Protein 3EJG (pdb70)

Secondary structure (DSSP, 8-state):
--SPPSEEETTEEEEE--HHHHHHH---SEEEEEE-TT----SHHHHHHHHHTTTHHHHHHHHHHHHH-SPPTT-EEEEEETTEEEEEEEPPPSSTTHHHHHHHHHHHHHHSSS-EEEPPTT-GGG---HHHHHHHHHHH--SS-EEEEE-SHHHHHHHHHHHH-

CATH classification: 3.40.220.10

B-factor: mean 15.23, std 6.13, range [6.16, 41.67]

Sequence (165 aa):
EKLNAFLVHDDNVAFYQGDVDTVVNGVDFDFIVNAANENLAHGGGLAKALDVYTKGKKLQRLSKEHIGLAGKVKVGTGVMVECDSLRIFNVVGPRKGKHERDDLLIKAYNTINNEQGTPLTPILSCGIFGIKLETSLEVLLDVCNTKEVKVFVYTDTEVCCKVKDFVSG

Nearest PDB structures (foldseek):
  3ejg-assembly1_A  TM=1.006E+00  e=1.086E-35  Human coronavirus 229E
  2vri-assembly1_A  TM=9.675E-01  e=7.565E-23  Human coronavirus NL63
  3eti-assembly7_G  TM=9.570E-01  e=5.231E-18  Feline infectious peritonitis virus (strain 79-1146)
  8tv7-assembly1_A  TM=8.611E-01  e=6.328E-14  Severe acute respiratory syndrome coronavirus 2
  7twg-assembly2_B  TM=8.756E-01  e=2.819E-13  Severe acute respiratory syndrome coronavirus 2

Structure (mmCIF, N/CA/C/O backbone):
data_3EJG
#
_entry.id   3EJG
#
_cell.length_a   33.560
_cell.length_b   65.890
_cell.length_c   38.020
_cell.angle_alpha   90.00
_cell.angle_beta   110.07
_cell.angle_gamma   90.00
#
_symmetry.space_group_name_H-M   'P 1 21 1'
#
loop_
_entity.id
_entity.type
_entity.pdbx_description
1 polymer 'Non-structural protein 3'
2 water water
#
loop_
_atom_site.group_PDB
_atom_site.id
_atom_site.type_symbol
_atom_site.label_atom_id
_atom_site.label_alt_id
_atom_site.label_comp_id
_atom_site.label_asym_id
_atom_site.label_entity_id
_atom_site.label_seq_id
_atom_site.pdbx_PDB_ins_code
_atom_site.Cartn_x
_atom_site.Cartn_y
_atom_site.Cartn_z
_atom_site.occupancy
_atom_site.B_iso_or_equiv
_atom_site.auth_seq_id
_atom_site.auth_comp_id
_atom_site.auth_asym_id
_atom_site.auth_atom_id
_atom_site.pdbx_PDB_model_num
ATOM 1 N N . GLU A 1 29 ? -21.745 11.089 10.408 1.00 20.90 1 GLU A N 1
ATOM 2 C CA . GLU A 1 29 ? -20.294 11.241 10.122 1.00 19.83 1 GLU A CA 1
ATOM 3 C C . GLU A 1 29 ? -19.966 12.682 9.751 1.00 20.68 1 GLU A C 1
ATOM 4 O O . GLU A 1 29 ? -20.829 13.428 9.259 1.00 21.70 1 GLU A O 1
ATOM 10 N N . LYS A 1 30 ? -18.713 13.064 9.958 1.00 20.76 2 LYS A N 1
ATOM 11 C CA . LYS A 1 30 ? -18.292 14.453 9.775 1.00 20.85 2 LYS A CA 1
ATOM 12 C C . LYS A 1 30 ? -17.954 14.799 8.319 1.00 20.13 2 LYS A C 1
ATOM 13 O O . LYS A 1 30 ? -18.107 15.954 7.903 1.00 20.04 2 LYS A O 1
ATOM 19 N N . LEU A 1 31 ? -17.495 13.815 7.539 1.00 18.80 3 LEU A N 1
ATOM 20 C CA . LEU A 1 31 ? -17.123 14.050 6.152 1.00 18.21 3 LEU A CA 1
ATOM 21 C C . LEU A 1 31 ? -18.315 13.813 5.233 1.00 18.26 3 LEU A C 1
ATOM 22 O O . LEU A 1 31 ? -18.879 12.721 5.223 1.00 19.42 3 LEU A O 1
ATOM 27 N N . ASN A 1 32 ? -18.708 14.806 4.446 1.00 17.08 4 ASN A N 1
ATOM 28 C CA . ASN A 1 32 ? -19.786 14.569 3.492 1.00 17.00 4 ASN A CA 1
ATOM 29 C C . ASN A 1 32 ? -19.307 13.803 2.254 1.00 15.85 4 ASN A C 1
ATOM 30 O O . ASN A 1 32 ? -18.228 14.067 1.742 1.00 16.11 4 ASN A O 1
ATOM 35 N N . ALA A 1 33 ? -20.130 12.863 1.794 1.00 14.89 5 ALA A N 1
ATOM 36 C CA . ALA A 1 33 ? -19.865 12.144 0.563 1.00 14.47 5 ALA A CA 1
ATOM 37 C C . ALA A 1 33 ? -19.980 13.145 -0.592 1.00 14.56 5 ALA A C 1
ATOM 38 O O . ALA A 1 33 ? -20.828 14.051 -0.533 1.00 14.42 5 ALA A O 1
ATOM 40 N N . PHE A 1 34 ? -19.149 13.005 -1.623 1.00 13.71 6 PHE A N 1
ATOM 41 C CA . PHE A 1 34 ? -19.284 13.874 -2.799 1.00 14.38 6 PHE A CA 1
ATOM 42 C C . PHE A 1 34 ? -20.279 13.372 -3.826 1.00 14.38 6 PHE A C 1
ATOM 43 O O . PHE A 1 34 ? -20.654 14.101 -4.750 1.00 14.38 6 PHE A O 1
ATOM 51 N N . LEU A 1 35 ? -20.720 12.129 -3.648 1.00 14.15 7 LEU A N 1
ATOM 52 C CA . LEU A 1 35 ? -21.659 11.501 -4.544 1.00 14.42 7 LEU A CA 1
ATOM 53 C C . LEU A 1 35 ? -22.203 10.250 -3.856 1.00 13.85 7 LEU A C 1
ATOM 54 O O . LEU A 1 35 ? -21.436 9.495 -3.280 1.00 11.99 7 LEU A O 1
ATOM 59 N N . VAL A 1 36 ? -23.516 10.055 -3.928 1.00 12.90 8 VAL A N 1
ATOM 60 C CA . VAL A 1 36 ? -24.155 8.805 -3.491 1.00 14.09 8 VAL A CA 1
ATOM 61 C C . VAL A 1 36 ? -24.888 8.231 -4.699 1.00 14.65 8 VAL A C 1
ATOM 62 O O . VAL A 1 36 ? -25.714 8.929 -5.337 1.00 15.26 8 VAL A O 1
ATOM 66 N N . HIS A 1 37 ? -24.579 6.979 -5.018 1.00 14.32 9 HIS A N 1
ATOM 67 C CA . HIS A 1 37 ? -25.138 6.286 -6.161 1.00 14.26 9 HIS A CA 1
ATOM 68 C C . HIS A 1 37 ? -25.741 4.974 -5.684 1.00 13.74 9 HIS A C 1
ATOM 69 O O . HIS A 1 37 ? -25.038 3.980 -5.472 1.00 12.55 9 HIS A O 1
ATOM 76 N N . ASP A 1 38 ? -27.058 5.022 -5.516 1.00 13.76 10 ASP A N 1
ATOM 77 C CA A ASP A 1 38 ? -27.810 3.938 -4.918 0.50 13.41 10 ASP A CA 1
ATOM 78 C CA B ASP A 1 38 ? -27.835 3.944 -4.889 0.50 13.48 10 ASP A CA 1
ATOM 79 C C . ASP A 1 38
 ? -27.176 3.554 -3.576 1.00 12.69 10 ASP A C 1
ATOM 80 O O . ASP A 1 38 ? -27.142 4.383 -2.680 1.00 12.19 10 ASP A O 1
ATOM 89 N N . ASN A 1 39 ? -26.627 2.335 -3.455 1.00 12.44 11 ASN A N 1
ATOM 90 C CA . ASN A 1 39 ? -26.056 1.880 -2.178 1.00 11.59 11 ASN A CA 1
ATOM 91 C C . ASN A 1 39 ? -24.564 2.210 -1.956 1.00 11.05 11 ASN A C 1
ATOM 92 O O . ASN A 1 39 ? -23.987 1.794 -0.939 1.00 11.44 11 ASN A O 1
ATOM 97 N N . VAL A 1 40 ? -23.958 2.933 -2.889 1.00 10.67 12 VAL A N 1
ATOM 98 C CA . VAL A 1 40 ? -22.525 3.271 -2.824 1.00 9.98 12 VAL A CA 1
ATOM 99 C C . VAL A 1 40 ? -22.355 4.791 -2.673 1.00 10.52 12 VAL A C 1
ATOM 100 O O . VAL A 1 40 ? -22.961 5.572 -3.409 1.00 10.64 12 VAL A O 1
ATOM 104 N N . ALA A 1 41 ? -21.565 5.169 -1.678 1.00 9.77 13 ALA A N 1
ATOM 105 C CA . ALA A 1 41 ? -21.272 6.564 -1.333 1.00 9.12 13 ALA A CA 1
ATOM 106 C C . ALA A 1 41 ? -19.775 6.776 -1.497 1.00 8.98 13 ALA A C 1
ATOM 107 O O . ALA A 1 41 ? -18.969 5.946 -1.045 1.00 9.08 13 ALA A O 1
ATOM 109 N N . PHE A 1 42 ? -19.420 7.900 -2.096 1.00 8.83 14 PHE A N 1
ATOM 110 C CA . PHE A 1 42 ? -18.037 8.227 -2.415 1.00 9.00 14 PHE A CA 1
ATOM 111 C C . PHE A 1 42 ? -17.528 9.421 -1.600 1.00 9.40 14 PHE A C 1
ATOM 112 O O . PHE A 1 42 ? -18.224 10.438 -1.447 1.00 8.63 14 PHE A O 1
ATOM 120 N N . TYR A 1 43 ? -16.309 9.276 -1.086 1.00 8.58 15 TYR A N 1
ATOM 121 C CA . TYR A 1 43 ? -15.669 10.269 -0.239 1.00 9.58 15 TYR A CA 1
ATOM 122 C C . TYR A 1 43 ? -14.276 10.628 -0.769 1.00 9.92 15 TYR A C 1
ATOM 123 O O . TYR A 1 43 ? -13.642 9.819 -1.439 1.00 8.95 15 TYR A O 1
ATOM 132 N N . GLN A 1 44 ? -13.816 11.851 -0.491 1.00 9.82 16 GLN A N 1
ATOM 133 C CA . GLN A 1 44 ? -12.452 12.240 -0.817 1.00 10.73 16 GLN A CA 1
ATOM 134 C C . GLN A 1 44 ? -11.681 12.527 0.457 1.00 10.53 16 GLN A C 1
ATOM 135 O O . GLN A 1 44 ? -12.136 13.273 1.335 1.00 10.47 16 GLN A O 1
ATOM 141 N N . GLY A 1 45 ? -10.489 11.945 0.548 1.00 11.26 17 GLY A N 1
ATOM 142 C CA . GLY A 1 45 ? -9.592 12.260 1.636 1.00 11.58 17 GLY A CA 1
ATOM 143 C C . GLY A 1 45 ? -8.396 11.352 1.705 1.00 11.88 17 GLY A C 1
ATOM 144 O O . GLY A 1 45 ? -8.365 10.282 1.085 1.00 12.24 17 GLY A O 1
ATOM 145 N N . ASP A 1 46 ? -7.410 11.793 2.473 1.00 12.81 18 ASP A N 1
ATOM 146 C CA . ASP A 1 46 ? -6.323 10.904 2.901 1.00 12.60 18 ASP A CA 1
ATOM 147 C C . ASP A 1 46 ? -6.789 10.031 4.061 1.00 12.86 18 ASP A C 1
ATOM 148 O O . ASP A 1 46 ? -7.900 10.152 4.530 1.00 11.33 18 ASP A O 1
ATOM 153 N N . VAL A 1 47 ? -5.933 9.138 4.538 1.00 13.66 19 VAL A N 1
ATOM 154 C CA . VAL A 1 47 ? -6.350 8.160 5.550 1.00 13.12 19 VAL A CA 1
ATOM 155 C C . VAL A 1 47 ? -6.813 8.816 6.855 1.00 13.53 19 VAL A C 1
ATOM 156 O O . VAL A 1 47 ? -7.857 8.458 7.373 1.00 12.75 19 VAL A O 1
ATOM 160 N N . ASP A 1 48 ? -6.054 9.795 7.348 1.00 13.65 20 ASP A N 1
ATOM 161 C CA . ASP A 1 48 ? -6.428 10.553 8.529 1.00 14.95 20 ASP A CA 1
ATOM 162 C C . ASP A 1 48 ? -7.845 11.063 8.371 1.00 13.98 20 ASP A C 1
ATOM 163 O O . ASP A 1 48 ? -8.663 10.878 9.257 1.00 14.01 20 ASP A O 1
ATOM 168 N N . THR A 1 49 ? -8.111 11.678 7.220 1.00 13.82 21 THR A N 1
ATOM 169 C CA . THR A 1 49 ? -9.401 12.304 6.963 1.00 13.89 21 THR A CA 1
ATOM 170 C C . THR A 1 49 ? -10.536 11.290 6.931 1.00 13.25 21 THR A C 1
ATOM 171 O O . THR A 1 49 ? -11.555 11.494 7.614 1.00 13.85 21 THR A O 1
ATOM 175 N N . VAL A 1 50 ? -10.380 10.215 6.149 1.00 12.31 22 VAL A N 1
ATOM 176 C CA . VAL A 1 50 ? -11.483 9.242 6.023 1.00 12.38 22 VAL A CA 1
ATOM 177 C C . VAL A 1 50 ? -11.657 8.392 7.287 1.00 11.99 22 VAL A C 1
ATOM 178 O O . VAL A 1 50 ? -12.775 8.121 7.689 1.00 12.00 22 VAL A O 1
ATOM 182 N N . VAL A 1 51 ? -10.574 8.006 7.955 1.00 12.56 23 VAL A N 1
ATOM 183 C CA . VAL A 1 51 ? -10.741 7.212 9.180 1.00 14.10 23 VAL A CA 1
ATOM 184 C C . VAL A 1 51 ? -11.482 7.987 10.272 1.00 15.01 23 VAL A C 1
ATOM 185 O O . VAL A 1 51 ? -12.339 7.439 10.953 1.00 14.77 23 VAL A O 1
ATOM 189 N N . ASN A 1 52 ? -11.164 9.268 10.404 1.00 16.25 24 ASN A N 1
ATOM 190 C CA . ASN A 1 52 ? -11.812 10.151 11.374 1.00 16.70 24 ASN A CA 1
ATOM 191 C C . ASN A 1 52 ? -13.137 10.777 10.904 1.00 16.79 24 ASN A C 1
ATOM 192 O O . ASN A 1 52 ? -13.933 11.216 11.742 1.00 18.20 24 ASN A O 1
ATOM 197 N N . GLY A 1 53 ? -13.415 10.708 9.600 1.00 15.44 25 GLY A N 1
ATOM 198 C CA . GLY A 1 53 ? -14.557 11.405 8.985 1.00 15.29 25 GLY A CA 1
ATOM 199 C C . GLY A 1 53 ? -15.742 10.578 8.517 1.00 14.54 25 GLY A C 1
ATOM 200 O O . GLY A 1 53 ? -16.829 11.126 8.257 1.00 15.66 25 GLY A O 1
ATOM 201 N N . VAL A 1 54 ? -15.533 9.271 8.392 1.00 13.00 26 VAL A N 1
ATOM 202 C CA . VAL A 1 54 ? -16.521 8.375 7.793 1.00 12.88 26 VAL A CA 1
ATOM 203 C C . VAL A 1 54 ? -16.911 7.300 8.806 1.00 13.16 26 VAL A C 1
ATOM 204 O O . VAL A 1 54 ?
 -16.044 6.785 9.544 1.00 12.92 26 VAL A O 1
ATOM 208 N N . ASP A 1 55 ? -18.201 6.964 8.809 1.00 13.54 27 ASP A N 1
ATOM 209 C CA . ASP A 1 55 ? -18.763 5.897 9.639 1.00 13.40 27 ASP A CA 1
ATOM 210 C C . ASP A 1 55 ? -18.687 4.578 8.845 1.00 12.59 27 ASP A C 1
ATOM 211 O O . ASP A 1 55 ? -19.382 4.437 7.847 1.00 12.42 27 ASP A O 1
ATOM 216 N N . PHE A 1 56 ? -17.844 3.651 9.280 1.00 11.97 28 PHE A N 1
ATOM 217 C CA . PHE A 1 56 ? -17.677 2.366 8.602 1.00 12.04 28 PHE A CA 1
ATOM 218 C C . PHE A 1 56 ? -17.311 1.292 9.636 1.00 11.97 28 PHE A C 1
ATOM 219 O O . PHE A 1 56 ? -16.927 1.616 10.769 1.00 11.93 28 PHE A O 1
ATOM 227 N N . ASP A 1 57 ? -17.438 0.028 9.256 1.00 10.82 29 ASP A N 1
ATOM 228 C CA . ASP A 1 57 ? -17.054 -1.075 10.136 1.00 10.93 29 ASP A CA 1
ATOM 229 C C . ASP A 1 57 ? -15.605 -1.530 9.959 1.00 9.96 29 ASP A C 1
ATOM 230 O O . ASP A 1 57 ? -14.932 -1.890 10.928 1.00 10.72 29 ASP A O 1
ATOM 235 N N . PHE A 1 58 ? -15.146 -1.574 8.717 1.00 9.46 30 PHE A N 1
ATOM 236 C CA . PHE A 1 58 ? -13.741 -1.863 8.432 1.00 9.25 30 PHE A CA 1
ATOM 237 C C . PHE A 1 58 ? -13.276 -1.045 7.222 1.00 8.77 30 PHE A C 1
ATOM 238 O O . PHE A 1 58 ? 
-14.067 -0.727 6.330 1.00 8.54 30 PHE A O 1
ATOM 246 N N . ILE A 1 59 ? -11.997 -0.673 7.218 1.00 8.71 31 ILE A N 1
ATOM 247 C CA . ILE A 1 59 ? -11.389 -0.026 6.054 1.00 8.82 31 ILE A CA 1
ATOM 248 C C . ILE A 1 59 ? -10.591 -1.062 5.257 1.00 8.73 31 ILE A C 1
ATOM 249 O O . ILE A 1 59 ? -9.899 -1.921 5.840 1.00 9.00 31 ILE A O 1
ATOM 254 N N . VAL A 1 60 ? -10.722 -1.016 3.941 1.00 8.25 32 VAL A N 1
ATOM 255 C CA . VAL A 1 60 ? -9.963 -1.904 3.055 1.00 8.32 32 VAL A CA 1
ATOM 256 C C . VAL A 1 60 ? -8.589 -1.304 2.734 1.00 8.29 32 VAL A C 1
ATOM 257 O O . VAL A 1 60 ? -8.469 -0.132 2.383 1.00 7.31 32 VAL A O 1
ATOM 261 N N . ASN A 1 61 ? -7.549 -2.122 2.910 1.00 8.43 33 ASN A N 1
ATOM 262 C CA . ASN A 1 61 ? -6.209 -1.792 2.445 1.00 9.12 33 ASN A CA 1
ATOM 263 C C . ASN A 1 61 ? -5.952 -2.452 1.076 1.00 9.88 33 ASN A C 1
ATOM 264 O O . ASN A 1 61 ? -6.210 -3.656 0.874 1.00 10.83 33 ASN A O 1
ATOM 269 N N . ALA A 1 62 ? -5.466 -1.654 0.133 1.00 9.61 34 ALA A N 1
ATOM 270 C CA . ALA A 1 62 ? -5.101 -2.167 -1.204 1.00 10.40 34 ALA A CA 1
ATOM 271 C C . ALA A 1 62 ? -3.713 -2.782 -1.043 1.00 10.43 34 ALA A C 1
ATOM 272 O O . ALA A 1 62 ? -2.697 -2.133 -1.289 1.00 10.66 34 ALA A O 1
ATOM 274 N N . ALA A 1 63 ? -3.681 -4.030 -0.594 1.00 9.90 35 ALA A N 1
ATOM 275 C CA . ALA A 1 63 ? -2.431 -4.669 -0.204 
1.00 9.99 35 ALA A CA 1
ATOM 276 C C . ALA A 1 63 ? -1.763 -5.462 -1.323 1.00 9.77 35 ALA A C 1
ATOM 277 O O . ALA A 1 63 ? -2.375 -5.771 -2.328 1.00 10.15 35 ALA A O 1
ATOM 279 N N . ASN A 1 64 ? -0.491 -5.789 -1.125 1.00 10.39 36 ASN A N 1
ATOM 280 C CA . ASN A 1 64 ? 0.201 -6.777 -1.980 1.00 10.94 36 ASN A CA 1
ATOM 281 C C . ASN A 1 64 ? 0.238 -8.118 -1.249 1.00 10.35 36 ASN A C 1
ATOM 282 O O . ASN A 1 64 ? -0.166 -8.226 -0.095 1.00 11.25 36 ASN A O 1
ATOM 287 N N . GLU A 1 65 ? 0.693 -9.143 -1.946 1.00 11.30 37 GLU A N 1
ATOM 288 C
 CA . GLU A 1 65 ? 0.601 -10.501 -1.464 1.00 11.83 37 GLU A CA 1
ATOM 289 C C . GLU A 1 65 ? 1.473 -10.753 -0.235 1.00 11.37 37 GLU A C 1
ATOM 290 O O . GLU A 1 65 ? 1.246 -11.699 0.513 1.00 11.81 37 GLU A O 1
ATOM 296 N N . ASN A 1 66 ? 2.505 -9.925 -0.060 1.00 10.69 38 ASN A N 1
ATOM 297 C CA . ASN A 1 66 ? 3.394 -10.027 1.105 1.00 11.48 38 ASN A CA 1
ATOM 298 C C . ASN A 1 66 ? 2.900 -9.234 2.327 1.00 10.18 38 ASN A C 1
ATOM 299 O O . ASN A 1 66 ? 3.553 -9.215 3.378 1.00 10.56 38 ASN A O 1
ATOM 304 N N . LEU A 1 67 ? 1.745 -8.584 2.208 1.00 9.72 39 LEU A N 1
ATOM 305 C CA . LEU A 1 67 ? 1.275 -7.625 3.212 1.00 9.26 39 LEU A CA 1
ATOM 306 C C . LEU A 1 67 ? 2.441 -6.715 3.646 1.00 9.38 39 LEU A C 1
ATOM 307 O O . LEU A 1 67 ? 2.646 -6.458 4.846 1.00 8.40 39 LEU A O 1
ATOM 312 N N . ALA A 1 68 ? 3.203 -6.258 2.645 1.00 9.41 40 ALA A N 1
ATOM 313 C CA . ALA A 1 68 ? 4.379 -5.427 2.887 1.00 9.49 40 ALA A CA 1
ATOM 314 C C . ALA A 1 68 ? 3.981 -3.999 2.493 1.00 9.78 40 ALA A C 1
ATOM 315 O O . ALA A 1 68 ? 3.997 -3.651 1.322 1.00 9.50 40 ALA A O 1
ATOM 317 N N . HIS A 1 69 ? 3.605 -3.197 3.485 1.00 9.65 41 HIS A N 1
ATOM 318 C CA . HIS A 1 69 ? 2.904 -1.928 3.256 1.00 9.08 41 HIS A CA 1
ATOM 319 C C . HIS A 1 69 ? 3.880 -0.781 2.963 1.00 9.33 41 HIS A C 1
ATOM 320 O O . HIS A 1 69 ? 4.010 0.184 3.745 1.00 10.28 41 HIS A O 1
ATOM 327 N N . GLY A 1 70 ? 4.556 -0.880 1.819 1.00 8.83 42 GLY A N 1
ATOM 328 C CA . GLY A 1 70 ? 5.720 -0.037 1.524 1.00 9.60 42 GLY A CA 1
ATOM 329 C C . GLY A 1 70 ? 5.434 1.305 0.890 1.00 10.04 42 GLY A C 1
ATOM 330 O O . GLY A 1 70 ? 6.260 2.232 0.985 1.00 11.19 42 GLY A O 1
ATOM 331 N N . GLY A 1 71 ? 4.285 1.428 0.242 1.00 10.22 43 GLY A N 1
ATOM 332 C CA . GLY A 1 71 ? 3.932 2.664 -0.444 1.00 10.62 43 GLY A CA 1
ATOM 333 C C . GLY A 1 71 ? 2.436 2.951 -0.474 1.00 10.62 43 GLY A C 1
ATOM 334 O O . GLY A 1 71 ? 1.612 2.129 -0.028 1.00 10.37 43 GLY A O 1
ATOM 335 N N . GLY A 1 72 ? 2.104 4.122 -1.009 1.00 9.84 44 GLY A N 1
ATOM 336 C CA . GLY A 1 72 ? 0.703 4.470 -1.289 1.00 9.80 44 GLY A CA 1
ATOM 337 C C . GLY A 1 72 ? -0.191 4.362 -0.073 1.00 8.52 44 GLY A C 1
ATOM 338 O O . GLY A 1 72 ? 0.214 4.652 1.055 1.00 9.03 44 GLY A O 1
****************
WHAT YOU SHOULD DO:
For each line of the material that contains the word "acute", make a copy.

SOLUTION FOR THIS PROBLEM:
  8tv7-assembly1_A  TM=8.611E-01  e=6.328E-14  Severe acute respiratory syndrome coronavirus 2
  7twg-assembly2_B  TM=8.756E-01  e=2.819E-13  Severe acute respiratory syndrome coronavirus 2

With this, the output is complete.